What changed from Phase 2
Phase 3 nearly doubles the architecture family coverage and introduces attention mechanisms that were not represented in the original study.
| Aspect | Phase 2 | Phase 3 |
|---|---|---|
| Models | 43 | 61 (+18) |
| Family-direction checks | 344/344 | 488/488 |
| Architecture families | 12 | 20 |
| Attention types | 3 (GQA, MHA, MLA) | 5 (+Heterogeneous, +Linear) |
| Parameter range | 3.8B–141B | 2.0B–141B |
| Base/instruct pairs | 10 | 15 |
| Generation completions | 3,068 | 4,436 |
Novel attention architectures
The most significant addition in Phase 3 is the inclusion of two attention mechanism types absent from the original study. Heterogeneous attention(Gemma 4) uses different head configurations within the same layer — some heads may use grouped-query while others use multi-head, within a single transformer block. Linear attention (Qwen 3.5) replaces softmax normalization with linear approximation in some heads, a fundamentally different computation path.

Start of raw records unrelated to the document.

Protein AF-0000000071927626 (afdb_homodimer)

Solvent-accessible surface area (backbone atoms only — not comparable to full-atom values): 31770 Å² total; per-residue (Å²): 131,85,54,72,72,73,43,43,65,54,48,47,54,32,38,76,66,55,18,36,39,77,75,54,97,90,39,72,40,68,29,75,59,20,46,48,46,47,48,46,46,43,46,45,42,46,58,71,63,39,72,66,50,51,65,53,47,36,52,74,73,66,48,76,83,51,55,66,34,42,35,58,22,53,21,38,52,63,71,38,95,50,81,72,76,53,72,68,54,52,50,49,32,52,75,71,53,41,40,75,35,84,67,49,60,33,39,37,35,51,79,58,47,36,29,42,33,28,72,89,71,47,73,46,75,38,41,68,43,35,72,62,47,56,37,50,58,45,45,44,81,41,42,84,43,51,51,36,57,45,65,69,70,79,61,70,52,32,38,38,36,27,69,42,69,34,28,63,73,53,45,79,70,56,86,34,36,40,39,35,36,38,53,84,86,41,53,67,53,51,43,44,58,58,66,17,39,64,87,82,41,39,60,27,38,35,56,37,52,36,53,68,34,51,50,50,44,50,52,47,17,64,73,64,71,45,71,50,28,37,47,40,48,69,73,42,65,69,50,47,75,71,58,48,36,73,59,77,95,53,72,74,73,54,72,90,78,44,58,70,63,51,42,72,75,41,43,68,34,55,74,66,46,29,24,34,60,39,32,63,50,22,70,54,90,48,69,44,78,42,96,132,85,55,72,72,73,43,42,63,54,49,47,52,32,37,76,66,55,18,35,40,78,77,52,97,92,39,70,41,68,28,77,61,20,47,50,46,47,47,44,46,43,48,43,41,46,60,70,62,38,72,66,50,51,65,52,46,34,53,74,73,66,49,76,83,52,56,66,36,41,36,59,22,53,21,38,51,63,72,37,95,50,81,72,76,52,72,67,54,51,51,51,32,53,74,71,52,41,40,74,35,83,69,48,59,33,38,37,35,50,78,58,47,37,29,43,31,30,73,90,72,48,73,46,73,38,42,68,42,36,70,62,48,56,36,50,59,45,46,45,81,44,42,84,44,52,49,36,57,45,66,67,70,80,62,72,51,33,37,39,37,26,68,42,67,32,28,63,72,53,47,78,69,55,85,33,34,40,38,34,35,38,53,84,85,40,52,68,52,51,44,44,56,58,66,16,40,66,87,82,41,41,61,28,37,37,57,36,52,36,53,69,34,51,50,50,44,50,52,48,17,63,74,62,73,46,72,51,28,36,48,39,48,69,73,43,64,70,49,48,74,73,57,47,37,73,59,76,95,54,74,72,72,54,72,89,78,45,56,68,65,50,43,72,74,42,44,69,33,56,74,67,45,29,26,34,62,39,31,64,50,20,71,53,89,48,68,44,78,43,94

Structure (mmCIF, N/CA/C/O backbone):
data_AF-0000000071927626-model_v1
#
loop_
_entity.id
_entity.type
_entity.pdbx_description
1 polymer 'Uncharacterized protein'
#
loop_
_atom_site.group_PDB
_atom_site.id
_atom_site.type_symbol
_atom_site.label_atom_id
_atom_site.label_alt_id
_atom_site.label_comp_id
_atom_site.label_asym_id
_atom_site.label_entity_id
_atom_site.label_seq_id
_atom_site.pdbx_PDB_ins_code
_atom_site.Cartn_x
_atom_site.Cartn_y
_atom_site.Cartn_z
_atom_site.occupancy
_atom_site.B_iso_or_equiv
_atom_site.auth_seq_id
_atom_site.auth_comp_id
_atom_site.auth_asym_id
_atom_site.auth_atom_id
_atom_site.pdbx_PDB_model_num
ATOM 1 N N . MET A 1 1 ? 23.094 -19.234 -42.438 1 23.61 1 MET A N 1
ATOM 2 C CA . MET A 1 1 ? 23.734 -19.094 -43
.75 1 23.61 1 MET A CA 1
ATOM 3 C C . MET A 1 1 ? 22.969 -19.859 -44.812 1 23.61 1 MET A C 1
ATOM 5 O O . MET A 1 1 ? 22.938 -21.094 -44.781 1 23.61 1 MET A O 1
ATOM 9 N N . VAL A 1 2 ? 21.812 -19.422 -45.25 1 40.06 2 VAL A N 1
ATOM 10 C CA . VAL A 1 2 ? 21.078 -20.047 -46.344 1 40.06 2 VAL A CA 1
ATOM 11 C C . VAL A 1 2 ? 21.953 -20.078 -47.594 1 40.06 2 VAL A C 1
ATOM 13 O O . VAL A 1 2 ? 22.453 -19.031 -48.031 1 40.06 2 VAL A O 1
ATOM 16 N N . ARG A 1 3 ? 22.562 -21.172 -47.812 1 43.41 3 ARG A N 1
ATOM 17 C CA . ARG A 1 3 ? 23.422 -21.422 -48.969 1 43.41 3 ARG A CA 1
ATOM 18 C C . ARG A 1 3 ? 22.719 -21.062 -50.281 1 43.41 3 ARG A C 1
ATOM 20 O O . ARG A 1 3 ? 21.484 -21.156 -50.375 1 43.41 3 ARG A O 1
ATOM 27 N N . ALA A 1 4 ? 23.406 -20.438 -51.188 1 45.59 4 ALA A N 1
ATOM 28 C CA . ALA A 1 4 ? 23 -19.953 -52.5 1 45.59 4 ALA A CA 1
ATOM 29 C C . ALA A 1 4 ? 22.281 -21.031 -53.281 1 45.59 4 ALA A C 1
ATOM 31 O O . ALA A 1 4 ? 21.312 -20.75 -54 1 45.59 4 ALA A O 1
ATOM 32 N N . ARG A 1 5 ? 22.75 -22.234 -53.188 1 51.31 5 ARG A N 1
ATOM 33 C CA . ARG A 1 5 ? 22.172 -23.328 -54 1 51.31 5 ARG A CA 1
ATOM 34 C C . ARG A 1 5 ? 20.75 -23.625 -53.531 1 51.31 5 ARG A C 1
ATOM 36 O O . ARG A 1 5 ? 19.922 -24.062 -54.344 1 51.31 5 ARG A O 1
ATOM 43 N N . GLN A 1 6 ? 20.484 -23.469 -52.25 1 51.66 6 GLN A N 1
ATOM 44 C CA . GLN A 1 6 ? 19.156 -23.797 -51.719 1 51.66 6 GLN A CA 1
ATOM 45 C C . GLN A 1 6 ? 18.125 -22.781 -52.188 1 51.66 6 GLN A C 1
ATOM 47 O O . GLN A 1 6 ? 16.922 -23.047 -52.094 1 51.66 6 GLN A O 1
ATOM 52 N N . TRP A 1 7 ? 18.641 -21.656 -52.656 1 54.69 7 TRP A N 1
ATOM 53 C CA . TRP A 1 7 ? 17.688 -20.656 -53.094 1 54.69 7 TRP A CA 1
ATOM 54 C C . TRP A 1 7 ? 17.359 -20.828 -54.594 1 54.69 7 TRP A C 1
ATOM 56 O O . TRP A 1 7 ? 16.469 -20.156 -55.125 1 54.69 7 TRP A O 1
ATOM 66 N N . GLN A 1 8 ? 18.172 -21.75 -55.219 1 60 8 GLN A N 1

Both respond to MESN™. The 488/488 result spans all five attention types. The structured notation effect is not tied to any specific attention mechanism — it operates at the level of how information is encoded in the residual stream, upstream of the attention computation itself.

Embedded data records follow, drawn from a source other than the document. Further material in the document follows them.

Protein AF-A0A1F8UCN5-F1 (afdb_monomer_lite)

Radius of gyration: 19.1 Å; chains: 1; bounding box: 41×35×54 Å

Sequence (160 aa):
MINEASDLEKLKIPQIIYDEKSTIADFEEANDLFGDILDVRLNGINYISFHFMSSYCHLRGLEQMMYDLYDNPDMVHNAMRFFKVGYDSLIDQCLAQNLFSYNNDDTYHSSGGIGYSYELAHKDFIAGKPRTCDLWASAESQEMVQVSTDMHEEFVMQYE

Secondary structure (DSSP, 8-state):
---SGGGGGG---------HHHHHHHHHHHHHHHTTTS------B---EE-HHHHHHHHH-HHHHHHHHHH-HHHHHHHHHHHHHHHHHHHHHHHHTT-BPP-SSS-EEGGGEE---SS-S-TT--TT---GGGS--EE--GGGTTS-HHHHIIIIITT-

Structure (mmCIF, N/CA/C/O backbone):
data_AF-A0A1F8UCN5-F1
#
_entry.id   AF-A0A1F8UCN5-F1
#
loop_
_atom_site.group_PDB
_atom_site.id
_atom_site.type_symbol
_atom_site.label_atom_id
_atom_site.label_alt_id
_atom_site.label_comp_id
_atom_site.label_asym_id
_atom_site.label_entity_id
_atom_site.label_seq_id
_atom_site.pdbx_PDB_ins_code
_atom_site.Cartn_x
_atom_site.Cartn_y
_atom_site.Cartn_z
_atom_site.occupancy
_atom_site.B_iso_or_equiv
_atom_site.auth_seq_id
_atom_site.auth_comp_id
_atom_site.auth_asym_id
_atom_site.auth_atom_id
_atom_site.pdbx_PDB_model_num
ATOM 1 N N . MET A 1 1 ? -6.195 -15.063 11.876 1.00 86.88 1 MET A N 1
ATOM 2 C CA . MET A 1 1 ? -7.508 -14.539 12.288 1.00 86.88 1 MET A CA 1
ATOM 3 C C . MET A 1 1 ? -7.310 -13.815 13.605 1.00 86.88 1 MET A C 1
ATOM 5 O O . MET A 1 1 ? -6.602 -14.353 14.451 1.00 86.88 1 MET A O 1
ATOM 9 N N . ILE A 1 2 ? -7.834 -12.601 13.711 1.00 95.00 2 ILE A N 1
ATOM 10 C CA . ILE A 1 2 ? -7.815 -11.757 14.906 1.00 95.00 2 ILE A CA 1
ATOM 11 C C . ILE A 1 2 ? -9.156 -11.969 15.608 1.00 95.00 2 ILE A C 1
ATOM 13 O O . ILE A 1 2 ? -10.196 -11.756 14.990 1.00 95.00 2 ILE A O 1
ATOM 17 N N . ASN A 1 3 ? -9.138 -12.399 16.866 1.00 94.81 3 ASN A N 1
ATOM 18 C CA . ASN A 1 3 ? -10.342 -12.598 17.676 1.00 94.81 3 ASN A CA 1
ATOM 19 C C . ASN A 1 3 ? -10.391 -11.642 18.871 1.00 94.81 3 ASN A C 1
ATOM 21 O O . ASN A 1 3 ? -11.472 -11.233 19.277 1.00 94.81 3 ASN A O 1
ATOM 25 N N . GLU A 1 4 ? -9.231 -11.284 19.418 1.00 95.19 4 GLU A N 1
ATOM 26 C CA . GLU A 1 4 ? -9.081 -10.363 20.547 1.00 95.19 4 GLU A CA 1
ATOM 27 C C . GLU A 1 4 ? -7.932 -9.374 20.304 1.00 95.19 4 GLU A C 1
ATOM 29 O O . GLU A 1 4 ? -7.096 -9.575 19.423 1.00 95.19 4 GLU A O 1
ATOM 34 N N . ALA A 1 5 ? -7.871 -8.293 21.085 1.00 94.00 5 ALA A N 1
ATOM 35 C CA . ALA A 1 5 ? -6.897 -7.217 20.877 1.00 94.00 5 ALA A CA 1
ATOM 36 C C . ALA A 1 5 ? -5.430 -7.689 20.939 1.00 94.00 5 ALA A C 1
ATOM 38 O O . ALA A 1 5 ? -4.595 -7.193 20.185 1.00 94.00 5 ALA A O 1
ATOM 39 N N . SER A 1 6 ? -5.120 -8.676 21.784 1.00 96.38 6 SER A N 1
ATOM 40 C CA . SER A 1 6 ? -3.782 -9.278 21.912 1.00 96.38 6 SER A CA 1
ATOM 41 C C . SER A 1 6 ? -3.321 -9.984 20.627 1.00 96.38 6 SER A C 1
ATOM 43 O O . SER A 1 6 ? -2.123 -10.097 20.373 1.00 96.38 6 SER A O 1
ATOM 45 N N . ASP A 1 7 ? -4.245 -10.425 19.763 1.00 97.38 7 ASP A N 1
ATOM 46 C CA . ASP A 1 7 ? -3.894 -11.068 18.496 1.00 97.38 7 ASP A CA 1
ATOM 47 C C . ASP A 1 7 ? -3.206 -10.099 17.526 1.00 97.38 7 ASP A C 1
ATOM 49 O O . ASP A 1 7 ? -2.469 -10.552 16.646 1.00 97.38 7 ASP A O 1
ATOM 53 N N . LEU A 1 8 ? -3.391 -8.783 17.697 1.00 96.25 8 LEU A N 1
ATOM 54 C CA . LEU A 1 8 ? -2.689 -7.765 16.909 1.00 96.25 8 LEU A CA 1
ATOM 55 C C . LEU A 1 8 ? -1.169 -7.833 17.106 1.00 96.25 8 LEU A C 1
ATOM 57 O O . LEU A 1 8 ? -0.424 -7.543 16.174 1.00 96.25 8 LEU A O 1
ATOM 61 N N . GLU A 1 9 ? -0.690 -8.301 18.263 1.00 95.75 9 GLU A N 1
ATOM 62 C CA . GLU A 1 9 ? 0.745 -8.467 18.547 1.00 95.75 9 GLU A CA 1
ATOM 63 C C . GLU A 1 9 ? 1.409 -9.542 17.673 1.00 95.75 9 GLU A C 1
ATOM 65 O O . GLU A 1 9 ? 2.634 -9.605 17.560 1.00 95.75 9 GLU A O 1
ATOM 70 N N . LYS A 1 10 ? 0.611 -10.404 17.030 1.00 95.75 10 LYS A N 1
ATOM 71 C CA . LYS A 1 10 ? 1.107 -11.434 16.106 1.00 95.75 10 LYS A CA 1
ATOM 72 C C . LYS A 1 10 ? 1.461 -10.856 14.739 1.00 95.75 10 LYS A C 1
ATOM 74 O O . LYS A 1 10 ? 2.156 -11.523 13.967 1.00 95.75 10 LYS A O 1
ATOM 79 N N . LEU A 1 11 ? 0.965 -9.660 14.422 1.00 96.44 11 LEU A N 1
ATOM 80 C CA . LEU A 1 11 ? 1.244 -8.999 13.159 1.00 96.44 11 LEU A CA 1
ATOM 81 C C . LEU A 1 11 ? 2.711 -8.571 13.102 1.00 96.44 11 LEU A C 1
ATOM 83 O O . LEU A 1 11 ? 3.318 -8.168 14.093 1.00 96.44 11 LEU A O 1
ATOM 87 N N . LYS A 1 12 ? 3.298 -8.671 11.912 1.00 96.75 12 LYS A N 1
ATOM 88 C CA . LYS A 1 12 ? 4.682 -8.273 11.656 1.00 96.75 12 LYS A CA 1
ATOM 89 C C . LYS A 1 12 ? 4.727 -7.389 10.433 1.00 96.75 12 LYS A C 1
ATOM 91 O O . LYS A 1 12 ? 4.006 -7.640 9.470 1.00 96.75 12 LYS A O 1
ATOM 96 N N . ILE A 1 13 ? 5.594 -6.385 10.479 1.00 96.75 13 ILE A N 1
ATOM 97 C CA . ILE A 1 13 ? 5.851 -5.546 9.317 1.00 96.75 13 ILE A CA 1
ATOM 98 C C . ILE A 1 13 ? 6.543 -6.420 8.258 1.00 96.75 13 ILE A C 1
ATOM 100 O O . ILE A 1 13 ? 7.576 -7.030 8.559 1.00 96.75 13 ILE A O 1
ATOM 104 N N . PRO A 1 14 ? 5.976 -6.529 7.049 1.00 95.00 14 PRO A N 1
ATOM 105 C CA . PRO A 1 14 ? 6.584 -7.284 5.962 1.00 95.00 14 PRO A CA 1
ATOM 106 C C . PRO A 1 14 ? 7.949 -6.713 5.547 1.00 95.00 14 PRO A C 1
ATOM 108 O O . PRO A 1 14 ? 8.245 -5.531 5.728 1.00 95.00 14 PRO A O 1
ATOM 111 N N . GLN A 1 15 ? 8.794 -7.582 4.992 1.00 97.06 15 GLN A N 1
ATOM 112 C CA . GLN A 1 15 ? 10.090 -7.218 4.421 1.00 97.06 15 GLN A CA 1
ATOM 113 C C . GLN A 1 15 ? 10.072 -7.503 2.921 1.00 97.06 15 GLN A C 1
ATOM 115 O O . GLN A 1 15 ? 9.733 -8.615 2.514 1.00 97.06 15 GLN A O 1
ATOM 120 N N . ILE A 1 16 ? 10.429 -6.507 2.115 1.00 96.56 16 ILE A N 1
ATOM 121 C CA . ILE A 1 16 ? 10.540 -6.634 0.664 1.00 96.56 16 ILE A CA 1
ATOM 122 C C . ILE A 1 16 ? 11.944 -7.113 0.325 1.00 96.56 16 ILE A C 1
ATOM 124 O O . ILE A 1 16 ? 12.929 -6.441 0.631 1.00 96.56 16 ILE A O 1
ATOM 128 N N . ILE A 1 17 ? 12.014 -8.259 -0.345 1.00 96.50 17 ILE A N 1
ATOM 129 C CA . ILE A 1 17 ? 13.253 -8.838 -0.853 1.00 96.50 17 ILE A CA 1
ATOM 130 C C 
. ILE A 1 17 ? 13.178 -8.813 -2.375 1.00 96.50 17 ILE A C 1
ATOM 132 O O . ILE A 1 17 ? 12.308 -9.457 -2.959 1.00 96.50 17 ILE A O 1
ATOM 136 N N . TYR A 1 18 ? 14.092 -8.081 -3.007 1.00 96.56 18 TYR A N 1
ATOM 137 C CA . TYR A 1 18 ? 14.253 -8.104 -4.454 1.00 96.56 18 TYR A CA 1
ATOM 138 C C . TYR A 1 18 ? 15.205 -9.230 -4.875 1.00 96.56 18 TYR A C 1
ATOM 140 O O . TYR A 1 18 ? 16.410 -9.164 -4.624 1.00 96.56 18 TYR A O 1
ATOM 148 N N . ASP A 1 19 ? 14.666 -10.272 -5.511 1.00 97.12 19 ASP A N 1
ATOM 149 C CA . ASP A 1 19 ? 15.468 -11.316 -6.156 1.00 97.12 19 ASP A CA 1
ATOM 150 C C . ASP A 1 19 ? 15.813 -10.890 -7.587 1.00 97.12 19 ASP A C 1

Attention head activation: Typical Context vs MESN™
Architecture families tested
| Family | Models | Attention | Mean DLA % | Best Model |
|---|---|---|---|---|
| Qwen 2.5 | 8 | GQA | +15.4% | Qwen 2.5 32B Base (+24.2%) |
| Qwen 3 | 3 | GQA | +18.2% | Qwen3 14B (+19.6%) |
| Qwen 3.5 | 7 | Linear+GQA | +9.9% | Qwen 3.5 9B Base (+15.0%) |
| DS-R1 Distill | 4 | GQA | +14.8% | DS-R1 Qwen 32B (+20.8%) |
| Llama 3.1 | 4 | GQA | +13.0% | Llama 3.1 70B Base (+23.2%) |
| Mistral/Ministral | 6 | GQA | +11.5% | Mistral 7B Base (+15.2%) |
| Mixtral | 3 | GQA/MoE | +6.6% | Mixtral 8×7B (+11.2%) |
| Phi | 2 | MHA | +11.2% | Phi-4 14B (+11.3%) |
| GLM-4 | 2 | MHA | +9.1% | GLM-4.5 Air 9B (+15.7%) |
| Moonlight | 2 | MLA/MoE | +11.2% | Moonlight 16B Base (+12.6%) |
| Gemma 4 | 8 | Heterogeneous | +0.3% | Gemma 4 E2B (+3.3%) |
| Gemma 2 | 3 | GQA | –2.9% | Gemma 2 9B (+0.1%) |
| Cohere/Aya | 2 | GQA | +4.2% | Aya Expanse 32B (+8.1%) |
Complexity amplification
The monotonic increase from Phase 2 holds and sharpens across the expanded model set. Short stimuli (~+6–9%) → medium (~+8–12%) → long (~+10–14%) → extended (~+13–17%). MESN™ matters most where context is most complex — the advantage grows as task difficulty increases.
DLA advantage and compression by complexity tier
Base vs instruction-tuned models
Across all 15 matched base/instruct pairs — up from 10 in Phase 2 — base models show stronger DLA signal. The pattern is consistent: RLHF and instruction tuning narrow the model's cognitive repertoire, reducing its responsiveness to structured notation. The new pairs (including Qwen 3.5 and Gemma 4 variants) confirm the effect is not family-specific.
DLA advantage: base vs instruction-tuned (matched pairs)
The Gemma question
Gemma models present an apparent paradox. Gemma 2 shows negative mean DLA (−2.9%) and Gemma 4 shows near-zero (+0.3%), yet both families contribute to the 488/488 family-direction result. Every head specialization family still shows a positive direction — the magnitude is simply small.
This paradox motivated the DLA+MLP investigation: if attention heads show weak DLA advantage but the family-direction signal persists, the effect may be partially routed through MLP layers rather than attention alone. The two-pathway hypothesis — that structured notation engages both attention and feedforward circuits — is the subject of ongoing work.